# tablet froze in bootloop plz help tried everything



## babylightfoot

My tablet Trio Stealth 10 MST 10-21 froze on the logo screen so i did a reset by holding down the volume button the android system recovery list came up i went to wipe data/factory reset it freezes on that screen also.so i went back to system recovery and wiped cache partition also wiped media partion it still will not startup and stays frozen on wipe data/factory reset screen i have also reset it by the reset pinhole button still freezes. I do not know if its rooted i didnt root it myself but idk if it came pre rooted when i bought it.Im not real tech savy lol. i also do not have a sd card inserted in this tablet bc its already 16 gb i have also let the battery drain all the way down then tried everything again can someone plz help me thanks


----------



## TonyB25

If a hard reset doesn't work, there isn't anything else you can do.
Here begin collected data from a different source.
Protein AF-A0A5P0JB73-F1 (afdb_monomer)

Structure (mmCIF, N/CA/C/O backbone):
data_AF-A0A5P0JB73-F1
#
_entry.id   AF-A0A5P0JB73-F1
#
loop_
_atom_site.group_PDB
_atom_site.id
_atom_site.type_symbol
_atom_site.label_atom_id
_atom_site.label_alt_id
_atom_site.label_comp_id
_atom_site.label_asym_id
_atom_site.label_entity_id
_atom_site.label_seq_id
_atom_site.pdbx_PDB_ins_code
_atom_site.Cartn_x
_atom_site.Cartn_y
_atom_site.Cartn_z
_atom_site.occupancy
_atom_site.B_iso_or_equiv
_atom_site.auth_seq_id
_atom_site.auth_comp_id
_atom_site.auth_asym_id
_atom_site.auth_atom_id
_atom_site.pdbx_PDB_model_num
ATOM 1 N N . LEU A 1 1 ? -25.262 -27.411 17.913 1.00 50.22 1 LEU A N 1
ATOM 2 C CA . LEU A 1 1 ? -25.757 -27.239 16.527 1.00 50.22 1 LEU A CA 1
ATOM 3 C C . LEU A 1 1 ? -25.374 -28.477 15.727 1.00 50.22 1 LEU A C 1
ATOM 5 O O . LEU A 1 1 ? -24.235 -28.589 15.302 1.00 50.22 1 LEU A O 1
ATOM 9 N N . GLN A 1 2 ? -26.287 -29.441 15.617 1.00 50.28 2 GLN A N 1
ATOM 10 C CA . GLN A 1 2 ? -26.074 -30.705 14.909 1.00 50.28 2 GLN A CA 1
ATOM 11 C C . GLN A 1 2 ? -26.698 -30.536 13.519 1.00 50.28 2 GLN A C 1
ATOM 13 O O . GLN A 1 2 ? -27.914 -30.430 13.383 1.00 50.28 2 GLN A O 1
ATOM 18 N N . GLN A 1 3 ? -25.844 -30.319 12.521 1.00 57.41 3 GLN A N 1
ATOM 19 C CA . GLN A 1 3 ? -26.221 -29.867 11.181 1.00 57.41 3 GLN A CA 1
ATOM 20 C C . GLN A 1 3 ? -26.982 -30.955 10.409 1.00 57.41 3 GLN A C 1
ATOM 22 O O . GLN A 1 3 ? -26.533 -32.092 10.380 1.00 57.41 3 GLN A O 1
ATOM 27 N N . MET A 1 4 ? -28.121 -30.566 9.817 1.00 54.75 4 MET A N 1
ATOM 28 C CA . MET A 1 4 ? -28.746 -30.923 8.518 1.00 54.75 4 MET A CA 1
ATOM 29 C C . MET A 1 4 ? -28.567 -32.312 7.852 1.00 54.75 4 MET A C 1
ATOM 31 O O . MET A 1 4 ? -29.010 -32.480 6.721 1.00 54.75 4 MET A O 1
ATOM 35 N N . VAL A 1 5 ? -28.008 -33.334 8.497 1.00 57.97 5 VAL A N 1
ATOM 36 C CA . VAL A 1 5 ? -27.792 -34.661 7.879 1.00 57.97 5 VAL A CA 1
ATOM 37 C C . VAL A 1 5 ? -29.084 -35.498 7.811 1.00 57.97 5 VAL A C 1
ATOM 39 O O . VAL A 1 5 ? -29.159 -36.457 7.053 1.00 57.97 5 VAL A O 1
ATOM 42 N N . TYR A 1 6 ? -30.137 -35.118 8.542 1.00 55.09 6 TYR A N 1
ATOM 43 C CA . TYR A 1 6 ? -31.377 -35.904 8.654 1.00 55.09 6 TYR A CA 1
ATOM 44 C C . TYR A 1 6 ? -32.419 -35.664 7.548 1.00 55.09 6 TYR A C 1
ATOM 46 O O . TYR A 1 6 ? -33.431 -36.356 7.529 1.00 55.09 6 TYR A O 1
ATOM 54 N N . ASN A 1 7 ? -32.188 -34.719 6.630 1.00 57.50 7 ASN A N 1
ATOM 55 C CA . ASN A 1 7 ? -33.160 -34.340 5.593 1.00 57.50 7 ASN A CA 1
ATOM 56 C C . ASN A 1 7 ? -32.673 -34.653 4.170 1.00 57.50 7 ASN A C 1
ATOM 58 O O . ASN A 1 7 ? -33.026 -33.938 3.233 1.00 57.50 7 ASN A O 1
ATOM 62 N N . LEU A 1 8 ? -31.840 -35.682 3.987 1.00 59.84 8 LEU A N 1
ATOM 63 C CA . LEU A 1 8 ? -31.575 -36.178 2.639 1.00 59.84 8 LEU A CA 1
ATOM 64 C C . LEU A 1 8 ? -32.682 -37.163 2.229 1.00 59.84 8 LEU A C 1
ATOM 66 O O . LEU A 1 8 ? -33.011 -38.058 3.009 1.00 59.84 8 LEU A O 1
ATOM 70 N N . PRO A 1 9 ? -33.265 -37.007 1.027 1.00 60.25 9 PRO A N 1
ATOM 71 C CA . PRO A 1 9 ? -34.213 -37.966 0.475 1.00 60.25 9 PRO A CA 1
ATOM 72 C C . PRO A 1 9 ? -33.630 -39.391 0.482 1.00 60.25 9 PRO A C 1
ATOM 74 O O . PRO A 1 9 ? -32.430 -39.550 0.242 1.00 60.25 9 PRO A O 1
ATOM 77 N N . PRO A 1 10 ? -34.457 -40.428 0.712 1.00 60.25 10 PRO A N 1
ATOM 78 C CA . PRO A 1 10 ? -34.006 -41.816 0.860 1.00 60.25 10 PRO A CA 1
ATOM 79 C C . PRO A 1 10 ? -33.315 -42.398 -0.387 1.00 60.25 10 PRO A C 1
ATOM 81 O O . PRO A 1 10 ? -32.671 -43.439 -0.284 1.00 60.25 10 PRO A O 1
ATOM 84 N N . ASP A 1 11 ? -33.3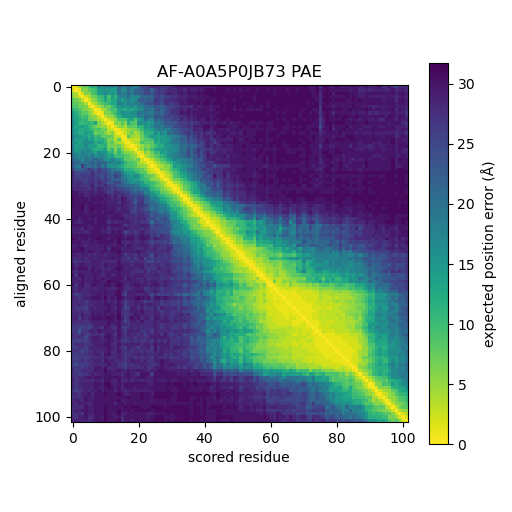93 -41.713 -1.533 1.00 57.44 11 ASP A N 1
ATOM 85 C CA . ASP A 1 11 ? -32.726 -42.091 -2.787 1.00 57.44 11 ASP A CA 1
ATOM 86 C C . ASP A 1 11 ? -31.223 -41.759 -2.826 1.00 57.44 11 ASP A C 1
ATOM 88 O O . ASP A 1 11 ? -30.529 -42.140 -3.768 1.00 57.44 11 ASP A O 1
ATOM 92 N N . ILE A 1 12 ? -30.684 -41.066 -1.816 1.00 60.75 12 ILE A N 1
ATOM 93 C CA . ILE A 1 12 ? -29.242 -40.822 -1.696 1.00 60.75 12 ILE A CA 1
ATOM 94 C C . ILE A 1 12 ? -28.689 -41.760 -0.628 1.00 60.75 12 ILE A C 1
ATOM 96 O O . ILE A 1 12 ? -28.665 -41.456 0.565 1.00 60.75 12 ILE A O 1
ATOM 100 N N . THR A 1 13 ? -28.215 -4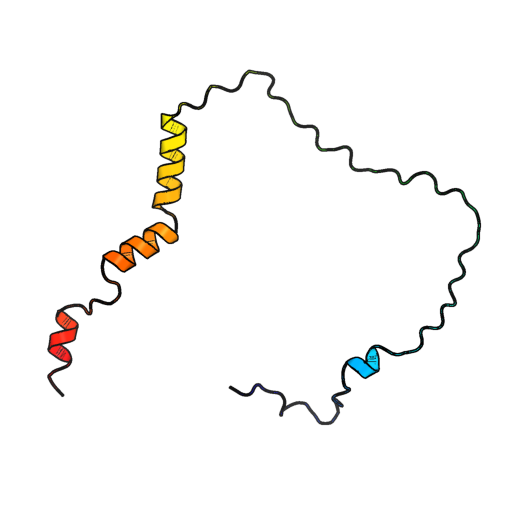2.927 -1.057 1.00 61.25 13 THR A N 1
ATOM 101 C CA . THR A 1 13 ? -27.489 -43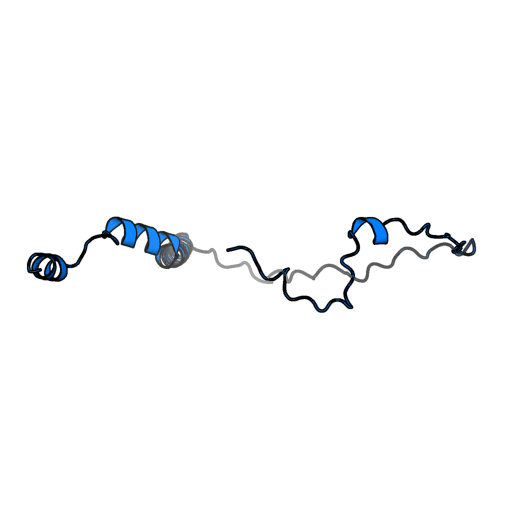.834 -0.168 1.00 61.25 13 THR A CA 1
ATOM 102 C C . THR A 1 13 ? -26.163 -43.189 0.232 1.00 61.25 13 THR A C 1
ATOM 104 O O . THR A 1 13 ? -25.320 -42.911 -0.623 1.00 61.25 13 THR A O 1
ATOM 107 N N . LEU A 1 14 ? -25.958 -42.960 1.531 1.00 62.66 14 LEU A N 1
ATOM 108 C CA . LEU A 1 14 ? -24.689 -42.492 2.096 1.00 62.66 14 LEU A CA 1
ATOM 109 C C . LEU A 1 14 ? -23.628 -43.594 1.973 1.00 62.66 14 LEU A C 1
ATOM 111 O O . LEU A 1 14 ? -23.389 -44.372 2.897 1.00 62.66 14 LEU A O 1
ATOM 115 N N . VAL A 1 15 ? -22.988 -43.672 0.809 1.00 64.62 15 VAL A N 1
ATOM 116 C CA . VAL A 1 15 ? -21.840 -44.552 0.593 1.00 64.62 15 VAL A CA 1
ATOM 117 C C . VAL A 1 15 ? -20.632 -43.932 1.296 1.00 64.62 15 VAL A C 1
ATOM 119 O O . VAL A 1 15 ? -20.290 -42.769 1.077 1.00 64.62 15 VAL A O 1
ATOM 122 N N . LYS A 1 16 ? -19.970 -44.700 2.171 1.00 70.69 16 LYS A N 1
ATOM 123 C CA . LYS A 1 16 ? -18.726 -44.270 2.826 1.00 70.69 16 LYS A CA 1
ATOM 124 C C . LYS A 1 16 ? -17.714 -43.905 1.737 1.00 70.69 16 LYS A C 1
ATOM 126 O O . LYS A 1 16 ? -17.405 -44.745 0.898 1.00 70.69 16 LYS A O 1
ATOM 131 N N . ALA A 1 17 ? -17.163 -42.691 1.779 1.00 62.00 17 ALA A N 1
ATOM 132 C CA . ALA A 1 17 ? -16.265 -42.163 0.743 1.00 62.00 17 ALA A CA 1
ATOM 133 C C . ALA A 1 17 ? -15.090 -43.098 0.388 1.00 62.00 17 ALA A C 1
ATOM 135 O O . ALA A 1 17 ? -14.663 -43.152 -0.760 1.00 62.00 17 ALA A O 1
ATOM 136 N N . SER A 1 18 ? -14.611 -43.900 1.347 1.00 63.25 18 SER A N 1
ATOM 137 C CA . SER A 1 18 ? -13.554 -44.894 1.118 1.00 63.25 18 SER A CA 1
ATOM 138 C C . SER A 1 18 ? -13.946 -46.024 0.155 1.00 63.25 18 SER A C 1
ATOM 140 O O . SER A 1 18 ? -13.065 -46.710 -0.344 1.00 63.25 18 SER A O 1
ATOM 142 N N . SER A 1 19 ? -15.240 -46.233 -0.107 1.00 62.97 19 SER A N 1
ATOM 143 C CA . SER A 1 19 ? -15.736 -47.223 -1.071 1.00 62.97 19 SER A CA 1
ATOM 144 C C . SER A 1 19 ? -15.586 -46.771 -2.527 1.00 62.97 19 SER A C 1
ATOM 146 O O . SER A 1 19 ? -15.575 -47.618 -3.410 1.00 62.97 19 SER A O 1
ATOM 148 N N . LEU A 1 20 ? -15.458 -45.462 -2.777 1.00 60.72 20 LEU A N 1
ATOM 149 C CA . LEU A 1 20 ? -15.191 -44.895 -4.107 1.00 60.72 20 LEU A CA 1
ATOM 150 C C . LEU A 1 20 ? -13.691 -44.832 -4.432 1.00 60.72 20 LEU A C 1
ATOM 152 O O . LEU A 1 20 ? -13.314 -44.559 -5.564 1.00 60.72 20 LEU A O 1
ATOM 156 N N . LEU A 1 21 ? -12.829 -45.041 -3.433 1.00 60.16 21 LEU A N 1
ATOM 157 C CA . LEU A 1 21 ? -11.383 -44.845 -3.557 1.00 60.16 21 LEU A CA 1
ATOM 158 C C . LEU A 1 21 ? -10.619 -46.125 -3.939 1.00 60.16 21 LEU A C 1
ATOM 160 O O . LEU A 1 21 ? -9.414 -46.066 -4.145 1.00 60.16 21 LEU A O 1
ATOM 164 N N . ASN A 1 22 ? -11.306 -47.268 -4.016 1.00 59.75 22 ASN A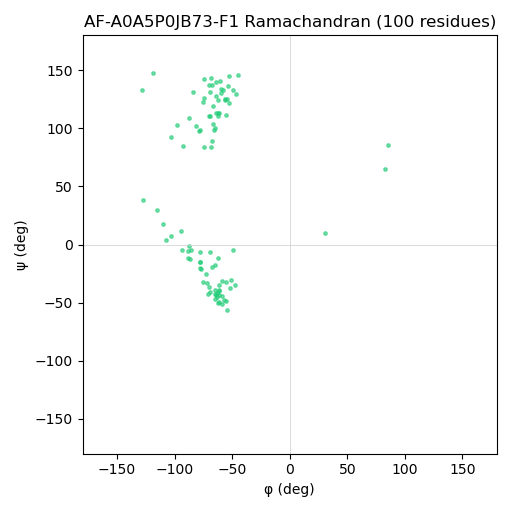 N 1
ATOM 165 C CA . ASN A 1 22 ? -10.706 -48.587 -4.243 1.00 59.75 22 ASN A CA 1
ATOM 166 C C . ASN A 1 22 ? -11.360 -49.328 -5.419 1.00 59.75 22 ASN A C 1
ATOM 168 O O . ASN A 1 22 ? -11.565 -50.540 -5.362 1.00 59.75 22 ASN A O 1
ATOM 172 N N . GLU A 1 23 ? -11.705 -48.620 -6.490 1.00 68.62 23 GLU A N 1
ATOM 173 C CA . GLU A 1 23 ? -11.976 -49.297 -7.756 1.00 68.62 23 GLU A CA 1
ATOM 174 C C . GLU A 1 23 ? -10.624 -49.725 -8.362 1.00 68.62 23 GLU A C 1
ATOM 176 O O . GLU A 1 23 ? -9.744 -48.870 -8.512 1.00 68.62 23 GLU A O 1
ATOM 181 N N . PRO A 1 24 ? -10.388 -51.021 -8.657 1.00 62.62 24 PRO A N 1
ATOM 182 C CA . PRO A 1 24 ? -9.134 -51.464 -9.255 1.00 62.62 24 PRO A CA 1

Maybe contact the company you bought it from and see if it's covered by some warranty.


----------



## babylightfoot

Is there anything I can do if I connect it to a PC I can get into my recovery screen. Can I download another operating system or try to flash it I have read a lot of things on here but idk where to go or what I need to download thanks


----------



## TonyB25

The tablet runs Android, so that's your only option. You could try rooting it and installing a custom ROM. Not sure how that works since it won't boot. But since it doesn't work, and you don't want it replaced under warranty, you can give it a try.


----------



## babylightfoot

I can get it to boot into recovery mode fine..it gets stuck in bootloop when I try to do a wipe data factory reset I wiped cache and wipe media partition
. reboot system still stuck in bootloop..i did try to connect it to a PC and it does not recognize drive tried to update driver using search internet and it cannot find it any other advice will be helpful thank you


----------



## TonyB25

You could go to this site to see if there are root instructions and a custom ROM you could try.
http://www.xda-developers.com/

All of those things void the warranty, so you should try to get it replaced under warranty first.


----------